■ Dataset extract ■
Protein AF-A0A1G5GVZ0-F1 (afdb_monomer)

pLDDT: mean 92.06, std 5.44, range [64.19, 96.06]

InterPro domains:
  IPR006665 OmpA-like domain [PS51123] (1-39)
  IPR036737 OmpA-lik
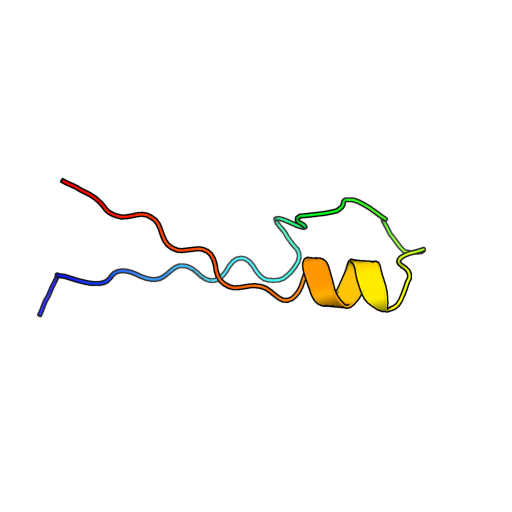e domain superfamily [G3DSA:3.30.1330.60] (1-39)
  IPR036737 OmpA-like domain superfamily [SSF103088] (2-37)

Organism: NCBI:txid490189

Sequence (39 aa):
KNRITGKGFGEAEPKVDCGESCTEEQHAQNRRSEFLIVK

Foldseek 3Di:
DPQDDDDDDDQVDAPDPPDPDDDPVSVVNRPDDDDDHDD

Solvent-accessible surface area (backbone atoms only — not comparable to full-atom values): 2958 Å² total; per-residue (Å²): 139,84,89,71,84,87,83,88,61,83,80,80,68,53,78,60,88,42,83,94,72,58,51,74,69,49,49,54,61,42,71,68,85,86,86,82,90,78,134

Secondary structure (DSSP, 8-state):
--S------TTSS-SS--TT---HHHHHHHS--------

Mean predicted aligned error: 3.73 Å

Radius of gyration: 13.1 Å; Cα contacts (8 Å, |Δi|>4): 8; chains: 1; bounding box: 28×15×38 Å

Structure (mmCIF, N/CA/C/O backbone):
data_AF-A0A1G5GVZ0-F1
#
_entry.id   AF-A0A1G5GVZ0-F1
#
loop_
_atom_site.group_PDB
_atom_site.id
_atom_site.type_symbol
_atom_site.label_atom_id
_atom_site.label_alt_id
_atom_site.label_comp_id
_atom_site.label_asym_id
_atom_site.label_entity_id
_atom_site.label_seq_id
_atom_site.pdbx_PDB_ins_code
_atom_site.Cartn_x
_atom_site.Cartn_y
_atom_site.Cartn_z
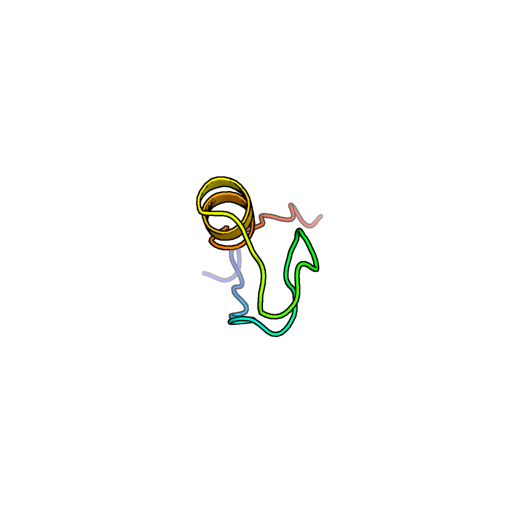
_atom_site.occupancy
_atom_site.B_iso_or_equiv
_atom_site.auth_seq_id
_atom_site.auth_comp_id
_atom_site.auth_asym_id
_atom_site.auth_atom_id
_atom_site.pdbx_PDB_model_num
ATOM 1 N N . LYS A 1 1 ? -8.351 -2.907 24.907 1.00 64.19 1 LYS A N 1
ATOM 2 C CA . LYS A 1 1 ? -7.599 -3.974 24.201 1.00 64.19 1 LYS A CA 1
ATOM 3 C C . LYS A 1 1 ? -8.113 -4.284 22.781 1.00 64.19 1 LYS A C 1
ATOM 5 O O . LYS A 1 1 ? -7.383 -4.943 22.069 1.00 64.19 1 LYS A O 1
ATOM 10 N N . ASN A 1 2 ? -9.245 -3.725 22.312 1.00 85.38 2 ASN A N 1
ATOM 11 C CA . ASN A 1 2 ? -9.826 -4.038 20.986 1.00 85.38 2 ASN A CA 1
ATOM 12 C C . ASN A 1 2 ? -9.860 -2.828 20.023 1.00 85.38 2 ASN A C 1
ATOM 14 O O . ASN A 1 2 ? -10.781 -2.688 19.233 1.00 85.38 2 ASN A O 1
ATOM 18 N N . ARG A 1 3 ? -8.908 -1.894 20.148 1.00 90.75 3 ARG A N 1
ATOM 19 C CA . ARG A 1 3 ? -8.905 -0.629 19.380 1.00 90.75 3 ARG A CA 1
ATOM 20 C C . ARG A 1 3 ? -8.165 -0.715 18.048 1.00 90.75 3 ARG A C 1
ATOM 22 O O . ARG A 1 3 ? -8.260 0.202 17.246 1.00 90.75 3 ARG A O 1
ATOM 29 N N . ILE A 1 4 ? -7.377 -1.769 17.864 1.00 92.12 4 ILE A N 1
ATOM 30 C CA . ILE A 1 4 ? -6.541 -1.982 16.691 1.00 92.12 4 ILE A CA 1
ATOM 31 C C . ILE A 1 4 ? -6.786 -3.418 16.254 1.00 92.12 4 ILE A C 1
ATOM 33 O O . ILE A 1 4 ? -6.705 -4.338 17.068 1.00 92.12 4 ILE A O 1
ATOM 37 N N . THR A 1 5 ? -7.108 -3.583 14.979 1.00 92.38 5 THR A N 1
ATOM 38 C CA . THR A 1 5 ? -7.158 -4.877 14.302 1.00 92.38 5 THR A CA 1
ATOM 39 C C . THR A 1 5 ? -6.153 -4.839 13.157 1.00 92.38 5 THR A C 1
ATOM 41 O O . THR A 1 5 ? -5.814 -3.762 12.669 1.00 92.38 5 THR A O 1
ATOM 44 N N . GLY A 1 6 ? -5.620 -5.997 12.774 1.00 93.94 6 GLY A N 1
ATOM 45 C CA . GLY A 1 6 ? -4.617 -6.100 11.719 1.00 93.94 6 GLY A CA 1
ATOM 46 C C . GLY A 1 6 ? -4.904 -7.290 10.819 1.00 93.94 6 GLY A C 1
ATOM 47 O O . GLY A 1 6 ? -5.329 -8.342 11.297 1.00 93.94 6 GLY A O 1
ATOM 48 N N . LYS A 1 7 ? -4.664 -7.116 9.519 1.00 94.88 7 LYS A N 1
ATOM 49 C CA . LYS A 1 7 ? -4.748 -8.174 8.513 1.00 94.88 7 LYS A CA 1
ATOM 50 C C . LYS A 1 7 ? -3.514 -8.103 7.619 1.00 94.88 7 LYS A C 1
ATOM 52 O O . LYS A 1 7 ? -3.169 -7.033 7.131
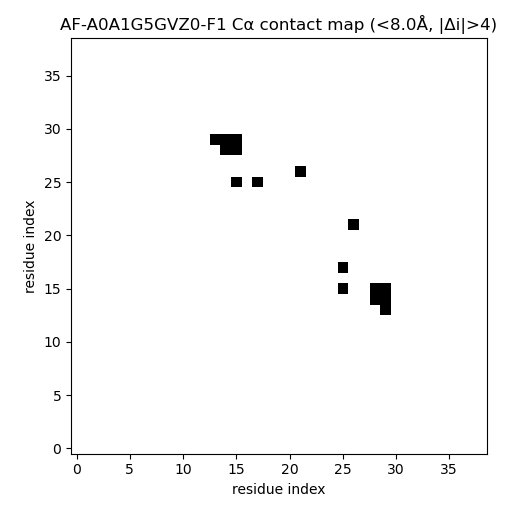 1.00 94.88 7 LYS A O 1
ATOM 57 N N . GLY A 1 8 ? -2.845 -9.240 7.441 1.00 95.00 8 GLY A N 1
ATOM 58 C CA . GLY A 1 8 ? -1.728 -9.381 6.510 1.00 95.00 8 GLY A CA 1
ATOM 59 C C . GLY A 1 8 ? -2.231 -9.842 5.148 1.00 95.00 8 GLY A C 1
ATOM 60 O O . GLY A 1 8 ? -2.964 -10.826 5.076 1.00 95.00 8 GLY A O 1
ATOM 61 N N . PHE A 1 9 ? -1.842 -9.133 4.090 1.00 95.12 9 PHE A N 1
ATOM 62 C CA . PHE A 1 9 ? -2.247 -9.438 2.712 1.00 95.12 9 PHE A CA 1
ATOM 63 C C . PHE A 1 9 ? -1.105 -9.980 1.843 1.00 95.12 9 PHE A C 1
ATOM 65 O O . PHE A 1 9 ? -1.362 -10.523 0.
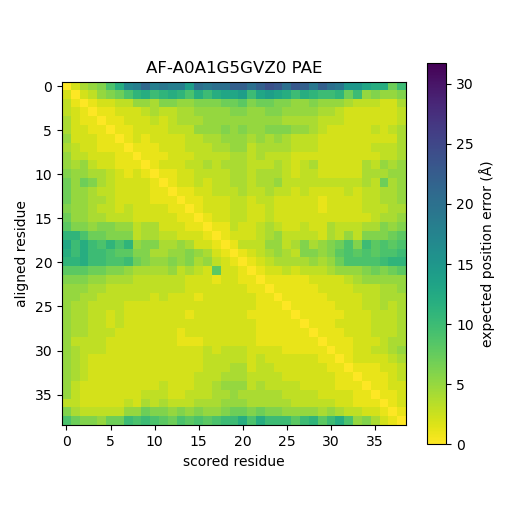773 1.00 95.12 9 PHE A O 1
ATOM 72 N N . GLY A 1 10 ? 0.150 -9.876 2.294 1.00 92.62 10 GLY A N 1
ATOM 73 C CA . GLY A 1 10 ? 1.304 -10.263 1.481 1.00 92.62 10 GLY A CA 1
ATOM 74 C C . GLY A 1 10 ? 1.296 -9.527 0.140 1.00 92.62 10 GLY A C 1
ATOM 75 O O . GLY A 1 10 ? 1.098 -8.315 0.101 1.00 92.62 10 GLY A O 1
ATOM 76 N N . GLU A 1 11 ? 1.460 -10.273 -0.946 1.00 91.50 11 GLU A N 1
ATOM 77 C CA . GLU A 1 11 ? 1.453 -9.748 -2.318 1.00 91.50 11 GLU A CA 1
ATOM 78 C C . GLU A 1 11 ? 0.095 -9.908 -3.021 1.00 91.50 11 GLU A C 1
ATOM 80 O O . GLU A 1 11 ? -0.013 -9.663 -4.216 1.00 91.50 11 GLU A O 1
ATOM 85 N N . ALA A 1 12 ? -0.961 -10.295 -2.296 1.00 92.69 12 ALA A N 1
ATOM 86 C CA . ALA A 1 12 ? -2.283 -10.503 -2.891 1.00 92.69 12 ALA A CA 1
ATOM 87 C C . ALA A 1 12 ? -3.003 -9.193 -3.268 1.00 92.69 12 ALA A C 1
ATOM 89 O O . ALA A 1 12 ? -3.889 -9.209 -4.116 1.00 92.69 12 ALA A O 1
ATOM 90 N N . GLU A 1 13 ? -2.637 -8.067 -2.641 1.00 93.94 13 GLU A N 1
ATOM 91 C CA . GLU A 1 13 ? -3.227 -6.741 -2.896 1.00 93.94 13 GLU A CA 1
ATOM 92 C C . GLU A 1 13 ? -2.129 -5.676 -3.132 1.00 93.94 13 GLU A C 1
ATOM 94 O O . GLU A 1 13 ? -1.875 -4.805 -2.278 1.00 93.94 13 GLU A O 1
ATOM 99 N N . PRO A 1 14 ? -1.424 -5.736 -4.280 1.00 93.75 14 PRO A N 1
ATOM 100 C CA . PRO A 1 14 ? -0.440 -4.723 -4.635 1.00 93.75 14 PRO A CA 1
ATOM 101 C C . PRO A 1 14 ? -1.129 -3.370 -4.862 1.00 93.75 14 PRO A C 1
ATOM 103 O O . PRO A 1 14 ? -2.234 -3.286 -5.389 1.00 93.75 14 PRO A O 1
ATOM 106 N N . LYS A 1 15 ? -0.468 -2.284 -4.454 1.00 93.62 15 LYS A N 1
ATOM 107 C CA . LYS A 1 15 ? -0.928 -0.913 -4.727 1.00 93.62 15 LYS A CA 1
ATOM 108 C C . LYS A 1 15 ? -0.793 -0.575 -6.207 1.00 93.62 15 LYS A C 1
ATOM 110 O O . LYS A 1 15 ? -1.646 0.091 -6.783 1.00 93.62 15 LYS A O 1
ATOM 115 N N . VAL A 1 16 ? 0.332 -0.988 -6.775 1.00 93.94 16 VAL A N 1
ATOM 116 C CA . VAL A 1 16 ? 0.686 -0.871 -8.179 1.00 93.94 16 VAL A CA 1
ATOM 117 C C . VAL A 1 16 ? 0.772 -2.287 -8.716 1.00 93.94 16 VAL A C 1
ATOM 119 O O . VAL A 1 16 ? 1.672 -3.037 -8.337 1.00 93.94 16 VAL A O 1
ATOM 122 N N . ASP A 1 17 ? -0.176 -2.645 -9.573 1.00 91.38 17 ASP A N 1
ATOM 123 C CA . ASP A 1 17 ? -0.163 -3.926 -10.267 1.00 91.38 17 ASP A CA 1
ATOM 124 C C . ASP A 1 17 ? 0.822 -3.856 -11.440 1.00 91.38 17 ASP A C 1
ATOM 126 O O . ASP A 1 17 ? 0.516 -3.342 -12.516 1.00 91.38 17 ASP A O 1
ATOM 130 N N . CYS A 1 18 ? 2.056 -4.280 -11.171 1.00 88.81 18 CYS A N 1
ATOM 131 C CA . CYS A 1 18 ? 3.162 -4.281 -12.128 1.00 88.81 18 CYS A CA 1
ATOM 132 C C . CYS A 1 18 ? 3.613 -5.695 -12.535 1.00 88.81 18 CYS A C 1
ATOM 134 O O . CYS A 1 18 ? 4.605 -5.828 -13.255 1.00 88.81 18 CYS A O 1
ATOM 136 N N . GLY A 1 19 ? 2.881 -6.741 -12.125 1.00 87.19 19 GLY A N 1
ATOM 137 C CA . GLY A 1 19 ? 3.229 -8.136 -12.411 1.00 87.19 19 GLY A CA 1
ATOM 138 C C . GLY A 1 19 ? 4.663 -8.482 -11.989 1.00 87.19 19 GLY A C 1
ATOM 139 O O . GLY A 1 19 ? 5.090 -8.153 -10.887 1.00 87.19 19 GLY A O 1
ATOM 140 N N . GLU A 1 20 ? 5.419 -9.126 -12.881 1.00 85.62 20 GLU A N 1
ATOM 141 C CA . GLU A 1 20 ? 6.828 -9.491 -12.647 1.00 85.62 20 GLU A CA 1
ATOM 142 C C . GLU A 1 20 ? 7.822 -8.362 -12.984 1.00 85.62 20 GLU A C 1
ATOM 144 O O . GLU A 1 20 ? 9.007 -8.466 -12.678 1.00 85.62 20 GLU A O 1
ATOM 149 N N . SER A 1 21 ? 7.366 -7.272 -13.610 1.00 91.50 21 SER A N 1
ATOM 150 C CA . SER A 1 21 ? 8.219 -6.190 -14.121 1.00 91.50 21 SER A CA 1
ATOM 151 C C . SER A 1 21 ? 8.065 -4.897 -13.316 1.00 91.50 21 SER A C 1
ATOM 153 O O . SER A 1 21 ? 7.845 -3.826 -13.883 1.00 91.50 21 SER A O 1
ATOM 155 N N . CYS A 1 22 ? 8.138 -4.990 -11.990 1.00 91.56 22 CYS A N 1
ATOM 156 C CA . CYS A 1 22 ? 8.083 -3.823 -11.116 1.00 91.56 22 CYS A CA 1
ATOM 157 C C . CYS A 1 22 ? 9.447 -3.126 -11.026 1.00 91.56 22 CYS A C 1
ATOM 159 O O . CYS A 1 22 ? 10.482 -3.775 -10.880 1.00 91.56 22 CYS A O 1
ATOM 161 N N . THR A 1 23 ? 9.459 -1.792 -11.044 1.00 96.06 23 THR A N 1
ATOM 162 C CA . THR A 1 23 ? 10.661 -1.034 -10.663 1.00 96.06 23 THR A CA 1
ATOM 163 C C . T
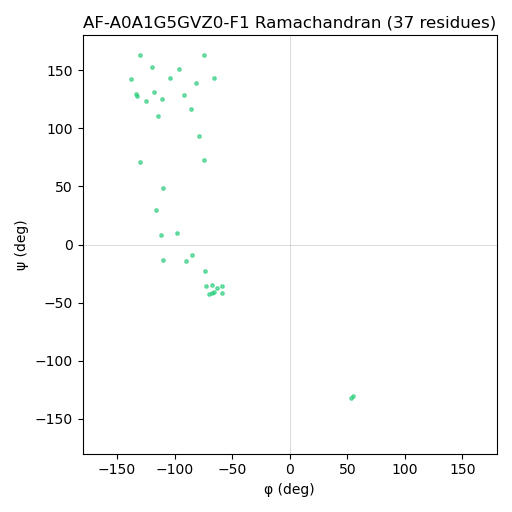HR A 1 23 ? 10.856 -1.061 -9.147 1.00 96.06 23 THR A C 1
ATOM 165 O O . THR A 1 23 ? 9.921 -1.330 -8.386 1.00 96.06 23 THR A O 1
ATOM 168 N N . GLU A 1 24 ? 12.057 -0.728 -8.675 1.00 94.62 24 GLU A N 1
ATOM 169 C CA . GLU A 1 24 ? 12.337 -0.644 -7.236 1.00 94.62 24 GLU A CA 1
ATOM 170 C C . GLU A 1 24 ? 11.427 0.366 -6.524 1.00 94.62 24 GLU A C 1
ATOM 172 O O . GLU A 1 24 ? 10.968 0.126 -5.402 1.00 94.62 24 GLU A O 1
ATOM 177 N N . GLU A 1 25 ? 11.087 1.468 -7.193 1.00 95.06 25 GLU A N 1
ATOM 178 C CA . GLU A 1 25 ? 10.151 2.466 -6.680 1.00 95.06 25 GLU A CA 1
ATOM 179 C C . GLU A 1 25 ? 8.734 1.896 -6.555 1.00 95.06 25 GLU A C 1
ATOM 181 O O . GLU A 1 25 ? 8.056 2.143 -5.556 1.00 95.06 25 GLU A O 1
ATOM 186 N N . GLN A 1 26 ? 8.279 1.108 -7.533 1.00 95.31 26 GLN A N 1
ATOM 187 C CA . GLN A 1 26 ? 6.966 0.454 -7.485 1.00 95.31 26 GLN A CA 1
ATOM 188 C C . GLN A 1 26 ? 6.922 -0.619 -6.393 1.00 95.31 26 GLN A C 1
ATOM 190 O O . GLN A 1 26 ? 5.968 -0.674 -5.612 1.00 95.31 26 GLN A O 1
ATOM 195 N N . HIS A 1 27 ? 7.985 -1.413 -6.259 1.00 94.75 27 HIS A N 1
ATOM 196 C CA . HIS A 1 27 ? 8.126 -2.352 -5.153 1.00 94.75 27 HIS A CA 1
ATOM 197 C C . HIS A 1 27 ? 8.095 -1.641 -3.794 1.00 94.75 27
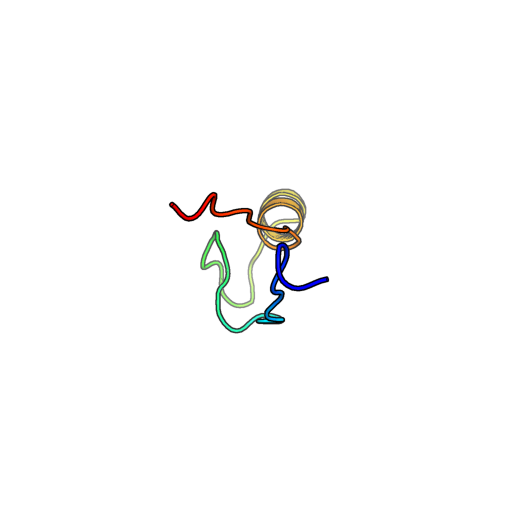 HIS A C 1
ATOM 199 O O . HIS A 1 27 ? 7.427 -2.107 -2.867 1.00 94.75 27 HIS A O 1
ATOM 205 N N . ALA A 1 28 ? 8.756 -0.488 -3.666 1.00 95.44 28 ALA A N 1
ATOM 206 C CA . ALA A 1 28 ? 8.706 0.318 -2.451 1.00 95.44 28 ALA A CA 1
ATOM 207 C C . ALA A 1 28 ? 7.287 0.828 -2.150 1.00 95.44 28 ALA A C 1
ATOM 209 O O . ALA A 1 28 ? 6.878 0.823 -0.990 1.00 95.44 28 ALA A O 1
ATOM 210 N N . GLN A 1 29 ? 6.511 1.199 -3.173 1.00 95.31 29 GLN A N 1
ATOM 
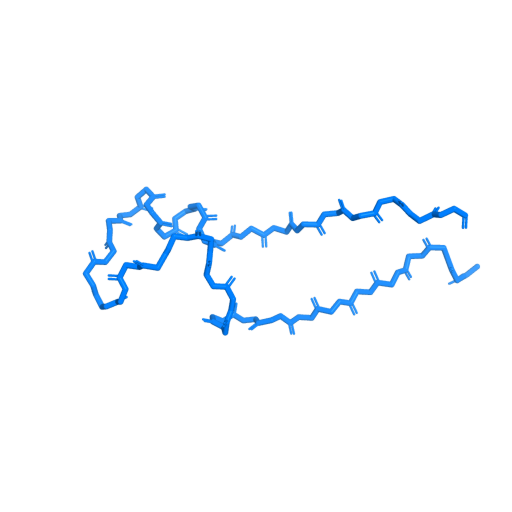211 C CA . GLN A 1 29 ? 5.106 1.579 -2.997 1.00 95.31 29 GLN A CA 1
ATOM 212 C C . GLN A 1 29 ? 4.217 0.4
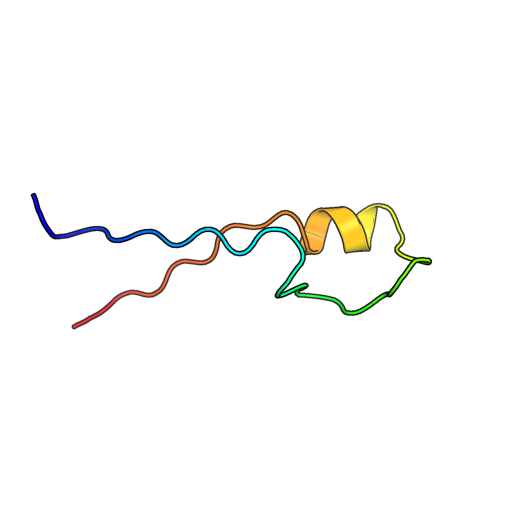02 -2.573 1.00 95.31 29 GLN A C 1
ATOM 214 O O . GLN A 1 29 ? 3.284 0.610 -1.797 1.00 95.31 29 GLN A O 1
ATOM 219 N N . ASN A 1 30 ? 4.491 -0.814 -3.057 1.00 95.25 30 ASN A N 1
ATOM 220 C CA . ASN A 1 30 ? 3.728 -2.017 -2.715 1.00 95.25 30 ASN A CA 1
ATOM 221 C C . ASN A 1 30 ? 4.003 -2.508 -1.285 1.00 95.25 30 ASN A C 1
ATOM 223 O O . ASN A 1 30 ? 3.063 -2.930 -0.605 1.00 95.25 30 ASN A O 1
ATOM 227 N N . ARG A 1 31 ? 5.245 -2.380 -0.796 1.00 94.50 31 ARG A N 1
ATOM 228 C CA . ARG A 1 31 ? 5.660 -2.700 0.585 1.00 94.50 31 ARG A CA 1
ATOM 229 C C . ARG A 1 31 ? 5.171 -1.643 1.582 1.00 94.50 31 ARG A C 1
ATOM 231 O O . ARG A 1 31 ? 5.945 -0.838 2.097 1.00 94.50 31 ARG A O 1
ATOM 238 N N . ARG A 1 32 ? 3.867 -1.645 1.857 1.00 95.31 32 ARG A N 1
ATOM 239 C CA . ARG A 1 32 ? 3.182 -0.607 2.644 1.00 95.31 32 ARG A CA 1
ATOM 240 C C . ARG A 1 32 ? 2.318 -1.185 3.762 1.00 95.31 32 ARG A C 1
ATOM 242 O O . ARG A 1 32 ? 1.939 -2.350 3.737 1.00 95.31 32 ARG A O 1
ATOM 249 N N . SER A 1 33 ? 1.962 -0.330 4.716 1.00 95.81 33 SER A N 1
ATOM 250 C CA . SER A 1 33 ? 0.901 -0.585 5.695 1.00 95.81 33 SER A CA 1
ATOM 251 C C . SER A 1 33 ? -0.199 0.452 5.511 1.00 95.81 33 SER A C 1
ATOM 253 O O . SER A 1 33 ? 0.090 1.645 5.419 1.00 95.81 33 SER A O 1
ATOM 255 N N . GLU A 1 34 ? -1.447 0.002 5.445 1.00 94.69 34 GLU A N 1
ATOM 256 C CA . GLU A 1 34 ? -2.612 0.877 5.337 1.00 94.69 34 GLU A CA 1
ATOM 257 C C . GLU A 1 34 ? -3.344 0.962 6.675 1.00 94.69 34 GLU A C 1
ATOM 259 O O . GLU A 1 34 ? -3.432 -0.017 7.418 1.00 94.69 34 GLU A O 1
ATOM 264 N N . PHE A 1 35 ? -3.873 2.146 6.980 1.00 95.19 35 PHE A N 1
ATOM 265 C CA . PHE A 1 35 ? -4.597 2.410 8.217 1.00 95.19 35 PHE A CA 1
ATOM 266 C C . PHE A 1 35 ? -5.977 2.967 7.890 1.00 95.19 35 PHE A C 1
ATOM 268 O O . PHE A 1 35 ? -6.097 4.004 7.240 1.00 95.19 35 PHE A O 1
ATOM 275 N N . LEU A 1 36 ? -7.015 2.297 8.387 1.00 94.00 36 LEU A N 1
ATOM 276 C CA . LEU A 1 36 ? -8.388 2.780 8.332 1.00 94.00 36 LEU A CA 1
ATOM 277 C C . LEU A 1 36 ? -8.853 3.130 9.745 1.00 94.00 36 LEU A C 1
ATOM 279 O O . LEU A 1 36 ? -8.812 2.294 10.649 1.00 94.00 36 LEU A O 1
ATOM 283 N N . ILE A 1 37 ? -9.316 4.364 9.929 1.00 94.00 37 ILE A N 1
ATOM 284 C CA . ILE A 1 37 ? -9.934 4.799 11.181 1.00 94.00 37 ILE A CA 1
ATOM 285 C C . ILE A 1 37 ? -11.416 4.427 11.124 1.00 94.00 37 ILE A C 1
ATOM 287 O O . ILE A 1 37 ? -12.154 4.913 10.269 1.00 94.00 37 ILE A O 1
ATOM 291 N N . VAL A 1 38 ? -11.840 3.551 12.031 1.00 89.38 38 VAL A N 1
ATOM 292 C CA . VAL A 1 38 ? -13.231 3.093 12.158 1.00 89.38 38 VAL A CA 1
ATOM 293 C C . VAL A 1 38 ? -13.973 3.901 13.233 1.00 89.38 38 VA
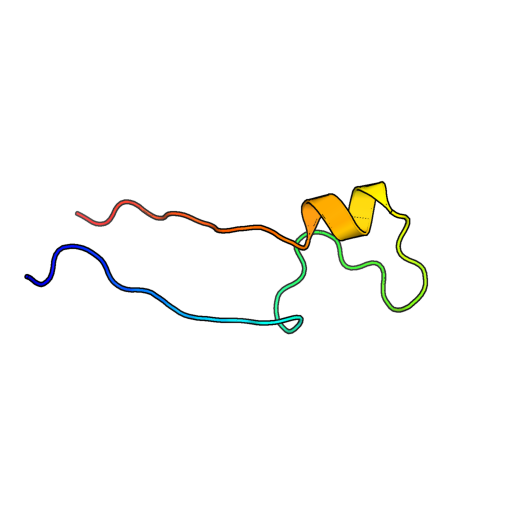L A C 1
ATOM 295 O O . VAL A 1 38 ? -13.334 4.424 14.148 1.00 89.38 38 VAL A O 1
ATOM 298 N N . LYS A 1 39 ? -15.297 4.053 13.080 1.00 83.94 39 LYS A N 1
ATOM 299 C CA . LYS A 1 39 ? -16.166 4.837 13.981 1.00 83.94 39 LYS A CA 1
ATOM 300 C C . LYS A 1 39 ? -16.350 4.194 15.352 1.00 83.94 39 LYS A C 1
ATOM 302 O O . LYS A 1 39 ? -16.415 2.947 15.412 1.00 83.94 39 LYS A O 1
#

■ Work to complete ■
Your task is to copy only the lines above starting at the one containing "ATOM 197 C C" and ending at the one containing "ATOM 251 C C". Copy them exactly, both ends included, and omit the pictures.

■ Output for this exercise ■
ATOM 197 C C . HIS A 1 27 ? 8.095 -1.641 -3.794 1.00 94.75 27
 HIS A C 1
ATOM 199 O O . HIS A 1 27 ? 7.427 -2.107 -2.867 1.00 94.75 27 HIS A O 1
ATOM 205 N N . ALA A 1 28 ? 8.756 -0.488 -3.666 1.00 95.44 28 ALA A N 1
ATOM 206 C CA . ALA A 1 28 ? 8.706 0.318 -2.451 1.00 95.44 28 ALA A CA 1
ATOM 207 C C . ALA A 1 28 ? 7.287 0.828 -2.150 1.00 95.44 28 ALA A C 1
ATOM 209 O O . ALA A 1 28 ? 6.878 0.823 -0.990 1.00 95.44 28 ALA A O 1
ATOM 210 N N . GLN A 1 29 ? 6.511 1.199 -3.173 1.00 95.31 29 GLN A N 1
ATOM 
211 C CA . GLN A 1 29 ? 5.106 1.579 -2.997 1.00 95.31 29 GLN A CA 1
ATOM 212 C C . GLN A 1 29 ? 4.217 0.4
02 -2.573 1.00 95.31 29 GLN A C 1
ATOM 214 O O . GLN A 1 29 ? 3.284 0.610 -1.797 1.00 95.31 29 GLN A O 1
ATOM 219 N N . ASN A 1 30 ? 4.491 -0.814 -3.057 1.00 95.25 30 ASN A N 1
ATOM 220 C CA . ASN A 1 30 ? 3.728 -2.017 -2.715 1.00 95.25 30 ASN A CA 1
ATOM 221 C C . ASN A 1 30 ? 4.003 -2.508 -1.285 1.00 95.25 30 ASN A C 1
ATOM 223 O O . ASN A 1 30 ? 3.063 -2.930 -0.605 1.00 95.25 30 ASN A O 1
ATOM 227 N N . ARG A 1 31 ? 5.245 -2.380 -0.796 1.00 94.50 31 ARG A N 1
ATOM 228 C CA . ARG A 1 31 ? 5.660 -2.700 0.585 1.00 94.50 31 ARG A CA 1
ATOM 229 C C . ARG A 1 31 ? 5.171 -1.643 1.582 1.00 94.50 31 ARG A C 1
ATOM 231 O O . ARG A 1 31 ? 5.945 -0.838 2.097 1.00 94.50 31 ARG A O 1
ATOM 238 N N . ARG A 1 32 ? 3.867 -1.645 1.857 1.00 95.31 32 ARG A N 1
ATOM 239 C CA . ARG A 1 32 ? 3.182 -0.607 2.644 1.00 95.31 32 ARG A CA 1
ATOM 240 C C . ARG A 1 32 ? 2.318 -1.185 3.762 1.00 95.31 32 ARG A C 1
ATOM 242 O O . ARG A 1 32 ? 1.939 -2.350 3.737 1.00 95.31 32 ARG A O 1
ATOM 249 N N . SER A 1 33 ? 1.962 -0.330 4.716 1.00 95.81 33 SER A N 1
ATOM 250 C CA . SER A 1 33 ? 0.901 -0.585 5.695 1.00 95.81 33 SER A CA 1
ATOM 251 C C . SER A 1 33 ? -0.199 0.452 5.511 1.00 95.81 33 SER A C 1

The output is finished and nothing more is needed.